- **Exercise details**:
Output only the stretch of the listing that starts at the line containing "ATOM 54 N N" and ends at the line containing "ATOM 73 O O", reproduced exactly with both ends.

- **Record extracts**:
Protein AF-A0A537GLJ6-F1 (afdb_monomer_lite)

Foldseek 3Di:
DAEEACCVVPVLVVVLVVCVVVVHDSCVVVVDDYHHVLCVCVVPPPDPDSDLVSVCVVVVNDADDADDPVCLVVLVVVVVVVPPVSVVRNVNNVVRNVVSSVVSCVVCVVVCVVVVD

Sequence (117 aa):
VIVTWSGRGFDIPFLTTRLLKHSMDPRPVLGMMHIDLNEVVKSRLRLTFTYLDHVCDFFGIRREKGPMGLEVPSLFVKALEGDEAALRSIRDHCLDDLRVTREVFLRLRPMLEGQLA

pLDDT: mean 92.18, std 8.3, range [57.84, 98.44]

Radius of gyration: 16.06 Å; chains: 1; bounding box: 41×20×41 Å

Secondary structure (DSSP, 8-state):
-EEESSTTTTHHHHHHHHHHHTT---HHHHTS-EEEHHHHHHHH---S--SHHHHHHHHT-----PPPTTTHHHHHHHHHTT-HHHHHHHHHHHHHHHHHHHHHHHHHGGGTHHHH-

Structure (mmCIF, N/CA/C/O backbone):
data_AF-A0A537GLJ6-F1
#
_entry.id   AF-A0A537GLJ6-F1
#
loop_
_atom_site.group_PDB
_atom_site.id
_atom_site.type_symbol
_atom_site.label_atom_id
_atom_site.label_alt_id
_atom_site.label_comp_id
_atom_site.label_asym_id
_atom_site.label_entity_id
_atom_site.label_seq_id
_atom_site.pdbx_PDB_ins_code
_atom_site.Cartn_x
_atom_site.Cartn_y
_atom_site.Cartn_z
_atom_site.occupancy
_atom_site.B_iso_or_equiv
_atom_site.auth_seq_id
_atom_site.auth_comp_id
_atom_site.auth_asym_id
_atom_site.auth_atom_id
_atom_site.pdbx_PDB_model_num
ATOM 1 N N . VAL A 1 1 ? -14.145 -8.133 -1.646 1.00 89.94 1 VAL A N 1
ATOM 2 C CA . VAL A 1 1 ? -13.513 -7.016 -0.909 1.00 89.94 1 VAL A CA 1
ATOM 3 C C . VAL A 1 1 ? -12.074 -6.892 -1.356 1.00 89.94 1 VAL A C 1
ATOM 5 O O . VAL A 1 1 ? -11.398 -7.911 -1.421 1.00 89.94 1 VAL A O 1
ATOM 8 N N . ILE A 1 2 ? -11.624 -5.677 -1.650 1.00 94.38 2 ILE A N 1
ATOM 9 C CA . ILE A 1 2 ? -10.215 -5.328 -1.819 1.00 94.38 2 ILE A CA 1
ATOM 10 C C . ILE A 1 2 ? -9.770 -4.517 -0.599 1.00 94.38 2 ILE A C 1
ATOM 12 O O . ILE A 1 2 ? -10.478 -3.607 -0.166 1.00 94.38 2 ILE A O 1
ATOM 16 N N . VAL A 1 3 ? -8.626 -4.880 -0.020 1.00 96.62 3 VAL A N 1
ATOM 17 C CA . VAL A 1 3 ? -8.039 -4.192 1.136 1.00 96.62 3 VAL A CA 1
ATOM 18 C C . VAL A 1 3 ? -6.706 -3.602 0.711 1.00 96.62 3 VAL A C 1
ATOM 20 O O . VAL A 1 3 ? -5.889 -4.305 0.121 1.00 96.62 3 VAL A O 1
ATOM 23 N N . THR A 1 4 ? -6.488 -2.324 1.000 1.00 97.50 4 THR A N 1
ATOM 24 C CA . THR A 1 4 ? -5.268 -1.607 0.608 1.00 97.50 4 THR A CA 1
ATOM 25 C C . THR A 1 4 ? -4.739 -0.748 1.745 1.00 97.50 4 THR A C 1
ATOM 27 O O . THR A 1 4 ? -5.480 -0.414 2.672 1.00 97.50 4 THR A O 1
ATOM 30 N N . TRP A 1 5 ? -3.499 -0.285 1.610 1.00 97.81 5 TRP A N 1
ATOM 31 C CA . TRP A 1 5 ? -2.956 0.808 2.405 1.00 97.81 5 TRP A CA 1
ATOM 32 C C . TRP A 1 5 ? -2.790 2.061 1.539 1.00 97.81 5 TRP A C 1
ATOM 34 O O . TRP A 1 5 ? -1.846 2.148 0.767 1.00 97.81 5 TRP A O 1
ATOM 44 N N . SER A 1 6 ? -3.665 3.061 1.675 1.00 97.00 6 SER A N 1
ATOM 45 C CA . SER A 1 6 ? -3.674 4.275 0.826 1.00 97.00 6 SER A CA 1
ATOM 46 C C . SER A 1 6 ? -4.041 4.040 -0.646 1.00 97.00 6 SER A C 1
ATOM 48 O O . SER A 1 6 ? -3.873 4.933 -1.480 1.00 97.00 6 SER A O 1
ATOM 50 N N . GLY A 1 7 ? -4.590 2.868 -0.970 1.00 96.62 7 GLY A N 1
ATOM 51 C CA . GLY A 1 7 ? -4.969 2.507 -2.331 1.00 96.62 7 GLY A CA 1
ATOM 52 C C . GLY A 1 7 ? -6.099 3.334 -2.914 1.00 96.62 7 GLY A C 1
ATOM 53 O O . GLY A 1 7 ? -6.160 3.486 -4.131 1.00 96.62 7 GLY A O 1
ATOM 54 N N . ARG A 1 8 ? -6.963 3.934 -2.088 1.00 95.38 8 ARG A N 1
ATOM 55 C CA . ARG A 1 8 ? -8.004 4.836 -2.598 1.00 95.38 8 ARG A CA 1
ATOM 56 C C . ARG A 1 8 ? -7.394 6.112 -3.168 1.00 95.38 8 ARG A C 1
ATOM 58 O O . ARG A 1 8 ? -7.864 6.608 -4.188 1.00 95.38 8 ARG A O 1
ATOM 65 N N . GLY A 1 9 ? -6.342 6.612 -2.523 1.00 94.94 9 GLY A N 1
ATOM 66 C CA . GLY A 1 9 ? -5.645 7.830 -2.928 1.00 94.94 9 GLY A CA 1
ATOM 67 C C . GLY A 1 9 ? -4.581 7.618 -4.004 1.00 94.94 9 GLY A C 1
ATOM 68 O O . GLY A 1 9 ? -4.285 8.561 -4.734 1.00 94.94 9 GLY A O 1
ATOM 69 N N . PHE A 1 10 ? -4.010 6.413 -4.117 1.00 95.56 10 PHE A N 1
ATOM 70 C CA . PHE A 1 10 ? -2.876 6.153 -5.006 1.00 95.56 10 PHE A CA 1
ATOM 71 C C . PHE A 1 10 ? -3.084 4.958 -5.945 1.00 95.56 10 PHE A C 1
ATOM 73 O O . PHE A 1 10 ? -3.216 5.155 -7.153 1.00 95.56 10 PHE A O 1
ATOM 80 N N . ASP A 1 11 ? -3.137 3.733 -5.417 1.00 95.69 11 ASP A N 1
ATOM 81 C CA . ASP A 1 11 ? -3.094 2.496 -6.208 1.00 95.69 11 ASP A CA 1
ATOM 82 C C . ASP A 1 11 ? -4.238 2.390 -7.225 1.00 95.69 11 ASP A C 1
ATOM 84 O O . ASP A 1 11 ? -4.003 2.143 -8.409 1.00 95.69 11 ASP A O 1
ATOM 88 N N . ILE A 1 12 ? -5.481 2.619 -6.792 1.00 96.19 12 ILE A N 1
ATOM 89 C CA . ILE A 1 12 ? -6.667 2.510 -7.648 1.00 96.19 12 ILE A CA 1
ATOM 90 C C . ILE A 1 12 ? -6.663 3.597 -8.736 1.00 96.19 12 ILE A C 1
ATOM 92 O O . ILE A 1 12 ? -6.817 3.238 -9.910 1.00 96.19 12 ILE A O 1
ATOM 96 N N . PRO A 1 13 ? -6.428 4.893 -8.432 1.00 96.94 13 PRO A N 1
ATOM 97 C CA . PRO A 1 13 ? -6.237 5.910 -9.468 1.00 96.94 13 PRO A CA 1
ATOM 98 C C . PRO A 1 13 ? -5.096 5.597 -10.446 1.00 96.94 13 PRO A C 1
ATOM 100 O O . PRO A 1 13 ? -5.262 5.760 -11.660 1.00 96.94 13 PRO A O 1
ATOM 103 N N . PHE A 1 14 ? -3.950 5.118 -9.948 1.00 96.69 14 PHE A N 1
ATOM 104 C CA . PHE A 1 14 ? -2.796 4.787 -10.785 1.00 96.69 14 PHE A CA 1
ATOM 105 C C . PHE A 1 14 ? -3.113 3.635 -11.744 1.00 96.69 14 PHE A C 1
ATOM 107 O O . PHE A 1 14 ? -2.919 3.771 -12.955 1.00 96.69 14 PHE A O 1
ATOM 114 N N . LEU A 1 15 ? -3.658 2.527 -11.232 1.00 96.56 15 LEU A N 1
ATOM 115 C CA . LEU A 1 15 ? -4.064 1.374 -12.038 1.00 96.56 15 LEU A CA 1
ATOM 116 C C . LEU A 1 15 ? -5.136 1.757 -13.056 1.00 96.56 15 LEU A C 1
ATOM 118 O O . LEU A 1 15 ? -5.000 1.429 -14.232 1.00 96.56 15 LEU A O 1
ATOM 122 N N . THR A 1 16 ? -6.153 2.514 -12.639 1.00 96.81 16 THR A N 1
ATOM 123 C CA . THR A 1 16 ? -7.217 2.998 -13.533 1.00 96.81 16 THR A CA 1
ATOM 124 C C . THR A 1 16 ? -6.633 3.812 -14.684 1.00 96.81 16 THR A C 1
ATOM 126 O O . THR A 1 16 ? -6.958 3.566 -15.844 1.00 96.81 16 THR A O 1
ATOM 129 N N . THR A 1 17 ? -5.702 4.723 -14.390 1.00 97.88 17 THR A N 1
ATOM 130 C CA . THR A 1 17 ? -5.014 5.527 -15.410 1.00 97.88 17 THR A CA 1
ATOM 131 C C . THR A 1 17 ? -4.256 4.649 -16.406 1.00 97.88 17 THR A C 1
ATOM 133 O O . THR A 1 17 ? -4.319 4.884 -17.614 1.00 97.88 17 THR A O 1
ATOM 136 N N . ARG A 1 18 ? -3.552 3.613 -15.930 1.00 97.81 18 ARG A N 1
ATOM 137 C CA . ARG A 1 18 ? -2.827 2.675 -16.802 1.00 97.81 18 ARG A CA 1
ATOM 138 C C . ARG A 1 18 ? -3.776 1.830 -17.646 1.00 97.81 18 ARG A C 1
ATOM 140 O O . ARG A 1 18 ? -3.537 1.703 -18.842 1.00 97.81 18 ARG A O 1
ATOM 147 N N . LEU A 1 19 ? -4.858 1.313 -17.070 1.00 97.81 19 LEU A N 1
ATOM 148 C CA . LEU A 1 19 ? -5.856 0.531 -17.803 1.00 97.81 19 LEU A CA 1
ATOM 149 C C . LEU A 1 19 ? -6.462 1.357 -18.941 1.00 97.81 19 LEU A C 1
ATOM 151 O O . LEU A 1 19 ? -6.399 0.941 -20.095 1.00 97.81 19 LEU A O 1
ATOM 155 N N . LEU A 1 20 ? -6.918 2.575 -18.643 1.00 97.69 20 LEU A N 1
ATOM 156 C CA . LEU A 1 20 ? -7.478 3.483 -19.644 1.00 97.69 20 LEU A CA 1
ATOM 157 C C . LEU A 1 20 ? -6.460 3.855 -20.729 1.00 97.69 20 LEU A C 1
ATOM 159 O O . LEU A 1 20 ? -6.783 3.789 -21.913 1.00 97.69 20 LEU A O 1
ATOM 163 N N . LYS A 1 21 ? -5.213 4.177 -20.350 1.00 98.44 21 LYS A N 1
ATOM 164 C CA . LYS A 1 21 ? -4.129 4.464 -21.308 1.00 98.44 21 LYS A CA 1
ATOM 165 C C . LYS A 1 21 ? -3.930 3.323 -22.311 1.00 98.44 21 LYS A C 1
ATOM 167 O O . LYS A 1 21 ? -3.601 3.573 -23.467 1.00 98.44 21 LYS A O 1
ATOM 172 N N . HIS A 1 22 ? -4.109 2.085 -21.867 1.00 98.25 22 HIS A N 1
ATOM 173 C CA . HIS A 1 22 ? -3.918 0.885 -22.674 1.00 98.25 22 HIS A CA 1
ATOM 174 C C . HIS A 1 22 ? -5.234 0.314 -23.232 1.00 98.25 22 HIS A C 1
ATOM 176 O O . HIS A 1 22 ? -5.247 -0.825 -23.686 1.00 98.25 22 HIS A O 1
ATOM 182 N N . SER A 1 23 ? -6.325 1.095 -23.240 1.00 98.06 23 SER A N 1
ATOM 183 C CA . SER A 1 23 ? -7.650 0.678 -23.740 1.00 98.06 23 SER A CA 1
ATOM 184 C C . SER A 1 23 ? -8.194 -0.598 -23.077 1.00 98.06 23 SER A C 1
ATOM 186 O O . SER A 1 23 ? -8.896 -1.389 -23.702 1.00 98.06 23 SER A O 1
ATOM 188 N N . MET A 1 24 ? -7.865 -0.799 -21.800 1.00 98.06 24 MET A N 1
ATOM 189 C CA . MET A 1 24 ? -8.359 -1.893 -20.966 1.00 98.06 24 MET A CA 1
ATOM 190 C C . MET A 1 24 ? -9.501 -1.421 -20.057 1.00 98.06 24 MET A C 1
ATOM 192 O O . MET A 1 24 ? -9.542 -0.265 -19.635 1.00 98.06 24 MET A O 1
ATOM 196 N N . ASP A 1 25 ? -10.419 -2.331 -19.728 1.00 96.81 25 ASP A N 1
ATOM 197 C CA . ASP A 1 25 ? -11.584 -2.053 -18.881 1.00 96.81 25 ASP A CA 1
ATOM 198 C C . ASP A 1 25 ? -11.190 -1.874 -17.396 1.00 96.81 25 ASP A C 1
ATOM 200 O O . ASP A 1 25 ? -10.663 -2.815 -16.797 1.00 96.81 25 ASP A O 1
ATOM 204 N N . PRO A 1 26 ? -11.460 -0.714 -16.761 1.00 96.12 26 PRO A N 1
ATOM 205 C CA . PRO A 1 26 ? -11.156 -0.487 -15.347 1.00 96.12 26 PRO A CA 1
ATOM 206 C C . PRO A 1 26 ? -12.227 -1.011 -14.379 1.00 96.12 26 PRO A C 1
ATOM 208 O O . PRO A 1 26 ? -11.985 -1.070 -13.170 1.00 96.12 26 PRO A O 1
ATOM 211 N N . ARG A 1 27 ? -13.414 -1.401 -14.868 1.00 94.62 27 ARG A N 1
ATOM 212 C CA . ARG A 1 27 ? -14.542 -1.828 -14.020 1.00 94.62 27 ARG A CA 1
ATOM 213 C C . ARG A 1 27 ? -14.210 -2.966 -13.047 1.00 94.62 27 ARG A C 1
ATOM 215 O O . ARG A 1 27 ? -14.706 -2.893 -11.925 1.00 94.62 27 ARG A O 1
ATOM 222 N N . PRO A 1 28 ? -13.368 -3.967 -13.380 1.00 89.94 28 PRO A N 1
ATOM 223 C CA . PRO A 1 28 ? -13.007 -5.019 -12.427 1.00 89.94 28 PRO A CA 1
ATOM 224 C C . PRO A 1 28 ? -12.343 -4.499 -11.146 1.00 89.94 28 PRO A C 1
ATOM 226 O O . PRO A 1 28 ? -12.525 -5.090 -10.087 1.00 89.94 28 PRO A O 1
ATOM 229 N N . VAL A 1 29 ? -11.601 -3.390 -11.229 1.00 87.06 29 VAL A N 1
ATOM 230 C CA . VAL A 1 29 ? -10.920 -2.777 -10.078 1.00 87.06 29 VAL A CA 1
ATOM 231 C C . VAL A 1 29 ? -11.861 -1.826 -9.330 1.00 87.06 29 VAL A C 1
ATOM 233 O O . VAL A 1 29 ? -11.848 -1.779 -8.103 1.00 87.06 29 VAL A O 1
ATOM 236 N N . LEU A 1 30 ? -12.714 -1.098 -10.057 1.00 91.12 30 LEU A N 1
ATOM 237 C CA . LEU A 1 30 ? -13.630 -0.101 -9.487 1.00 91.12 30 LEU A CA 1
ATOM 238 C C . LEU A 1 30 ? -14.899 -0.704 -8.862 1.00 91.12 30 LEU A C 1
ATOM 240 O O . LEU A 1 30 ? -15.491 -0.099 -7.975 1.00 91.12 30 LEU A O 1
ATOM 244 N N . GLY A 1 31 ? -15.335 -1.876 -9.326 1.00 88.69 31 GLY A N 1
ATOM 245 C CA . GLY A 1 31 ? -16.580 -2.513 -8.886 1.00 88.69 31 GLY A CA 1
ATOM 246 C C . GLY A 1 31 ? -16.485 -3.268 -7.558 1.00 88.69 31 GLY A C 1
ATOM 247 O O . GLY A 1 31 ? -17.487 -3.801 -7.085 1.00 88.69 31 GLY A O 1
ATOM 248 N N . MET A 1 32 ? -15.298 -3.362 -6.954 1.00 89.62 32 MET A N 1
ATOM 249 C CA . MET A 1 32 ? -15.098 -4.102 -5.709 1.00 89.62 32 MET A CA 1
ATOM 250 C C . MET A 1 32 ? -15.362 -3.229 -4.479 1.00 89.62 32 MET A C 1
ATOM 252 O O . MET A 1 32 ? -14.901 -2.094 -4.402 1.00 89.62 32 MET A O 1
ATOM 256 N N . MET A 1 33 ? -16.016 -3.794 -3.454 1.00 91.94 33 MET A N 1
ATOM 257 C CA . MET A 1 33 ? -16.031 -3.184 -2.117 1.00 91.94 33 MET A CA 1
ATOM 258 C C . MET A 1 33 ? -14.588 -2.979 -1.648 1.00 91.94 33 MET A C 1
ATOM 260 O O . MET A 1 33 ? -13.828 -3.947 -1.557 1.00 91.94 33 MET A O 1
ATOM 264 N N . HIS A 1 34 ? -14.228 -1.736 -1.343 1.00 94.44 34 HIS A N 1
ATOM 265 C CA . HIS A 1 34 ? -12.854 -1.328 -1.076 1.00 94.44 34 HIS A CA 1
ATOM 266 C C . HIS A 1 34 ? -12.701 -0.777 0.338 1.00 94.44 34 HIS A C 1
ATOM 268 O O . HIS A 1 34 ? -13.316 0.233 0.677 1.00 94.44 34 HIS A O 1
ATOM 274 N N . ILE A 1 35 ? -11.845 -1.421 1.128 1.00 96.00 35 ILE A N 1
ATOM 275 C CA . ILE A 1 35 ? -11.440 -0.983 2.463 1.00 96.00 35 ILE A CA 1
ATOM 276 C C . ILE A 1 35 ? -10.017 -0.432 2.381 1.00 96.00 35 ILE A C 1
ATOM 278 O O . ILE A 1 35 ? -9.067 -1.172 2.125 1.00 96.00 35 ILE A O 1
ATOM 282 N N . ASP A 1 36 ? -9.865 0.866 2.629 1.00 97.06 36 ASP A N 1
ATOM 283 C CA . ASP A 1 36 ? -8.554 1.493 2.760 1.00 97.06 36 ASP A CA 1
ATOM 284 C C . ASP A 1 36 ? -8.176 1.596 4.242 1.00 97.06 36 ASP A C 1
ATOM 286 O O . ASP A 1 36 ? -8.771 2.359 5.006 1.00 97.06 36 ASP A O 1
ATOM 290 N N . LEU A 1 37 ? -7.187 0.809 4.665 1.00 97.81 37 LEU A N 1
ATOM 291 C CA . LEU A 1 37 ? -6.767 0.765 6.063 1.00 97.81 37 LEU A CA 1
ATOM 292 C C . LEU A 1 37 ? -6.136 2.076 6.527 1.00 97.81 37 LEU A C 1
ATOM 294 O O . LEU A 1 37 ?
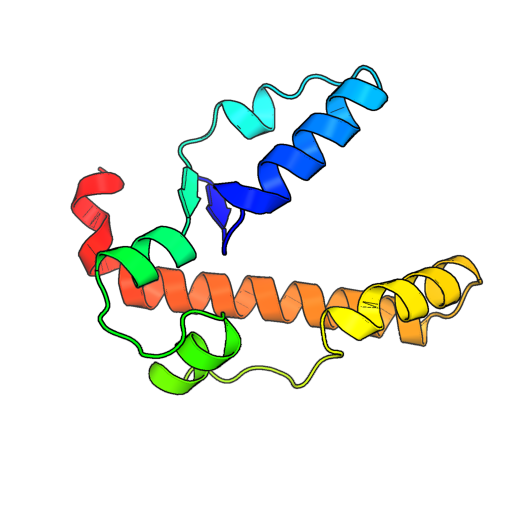 -6.258 2.400 7.705 1.00 97.81 37 LEU A O 1
ATOM 298 N N . ASN A 1 38 ? -5.505 2.850 5.639 1.00 97.69 38 ASN A N 1
ATOM 299 C CA . ASN A 1 38 ? -4.930 4.133 6.035 1.00 97.69 38 ASN A CA 1
ATOM 300 C C . ASN A 1 38 ? -6.048 5.122 6.412 1.00 97.69 38 ASN A C 1
ATOM 302 O O . ASN A 1 38 ? -5.966 5.804 7.431 1.00 97.69 38 ASN A O 1
ATOM 306 N N . GLU A 1 39 ? -7.146 5.145 5.653 1.00 96.62 39 GLU A N 1
ATOM 307 C CA . GLU A 1 39 ? -8.323 5.959 5.989 1.00 96.62 39 GLU A CA 1
ATOM 308 C C . GLU A 1 39 ? -8.962 5.514 7.312 1.00 96.62 39 GLU A C 1
ATOM 310 O O . GLU A 1 39 ? -9.314 6.351 8.148 1.00 96.62 39 GLU A O 1
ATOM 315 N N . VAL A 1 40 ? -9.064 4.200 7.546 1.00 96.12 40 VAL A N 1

- **Solution for this problem**:
ATOM 54 N N . ARG A 1 8 ? -6.963 3.934 -2.088 1.00 95.38 8 ARG A N 1
ATOM 55 C CA . ARG A 1 8 ? -8.004 4.836 -2.598 1.00 95.38 8 ARG A CA 1
ATOM 56 C C . ARG A 1 8 ? -7.394 6.112 -3.168 1.00 95.38 8 ARG A C 1
ATOM 58 O O . ARG A 1 8 ? -7.864 6.608 -4.188 1.00 95.38 8 ARG A O 1
ATOM 65 N N . GLY A 1 9 ? -6.342 6.612 -2.523 1.00 94.94 9 GLY A N 1
ATOM 66 C CA . GLY A 1 9 ? -5.645 7.830 -2.928 1.00 94.94 9 GLY A CA 1
ATOM 67 C C . GLY A 1 9 ? -4.581 7.618 -4.004 1.00 94.94 9 GLY A C 1
ATOM 68 O O . GLY A 1 9 ? -4.285 8.561 -4.734 1.00 94.94 9 GLY A O 1
ATOM 69 N N . PHE A 1 10 ? -4.010 6.413 -4.117 1.00 95.56 10 PHE A N 1
ATOM 70 C CA . PHE A 1 10 ? -2.876 6.153 -5.006 1.00 95.56 10 PHE A CA 1
ATOM 71 C C . PHE A 1 10 ? -3.084 4.958 -5.945 1.00 95.56 10 PHE A C 1
ATOM 73 O O . PHE A 1 10 ? -3.216 5.155 -7.153 1.00 95.56 10 PHE A O 1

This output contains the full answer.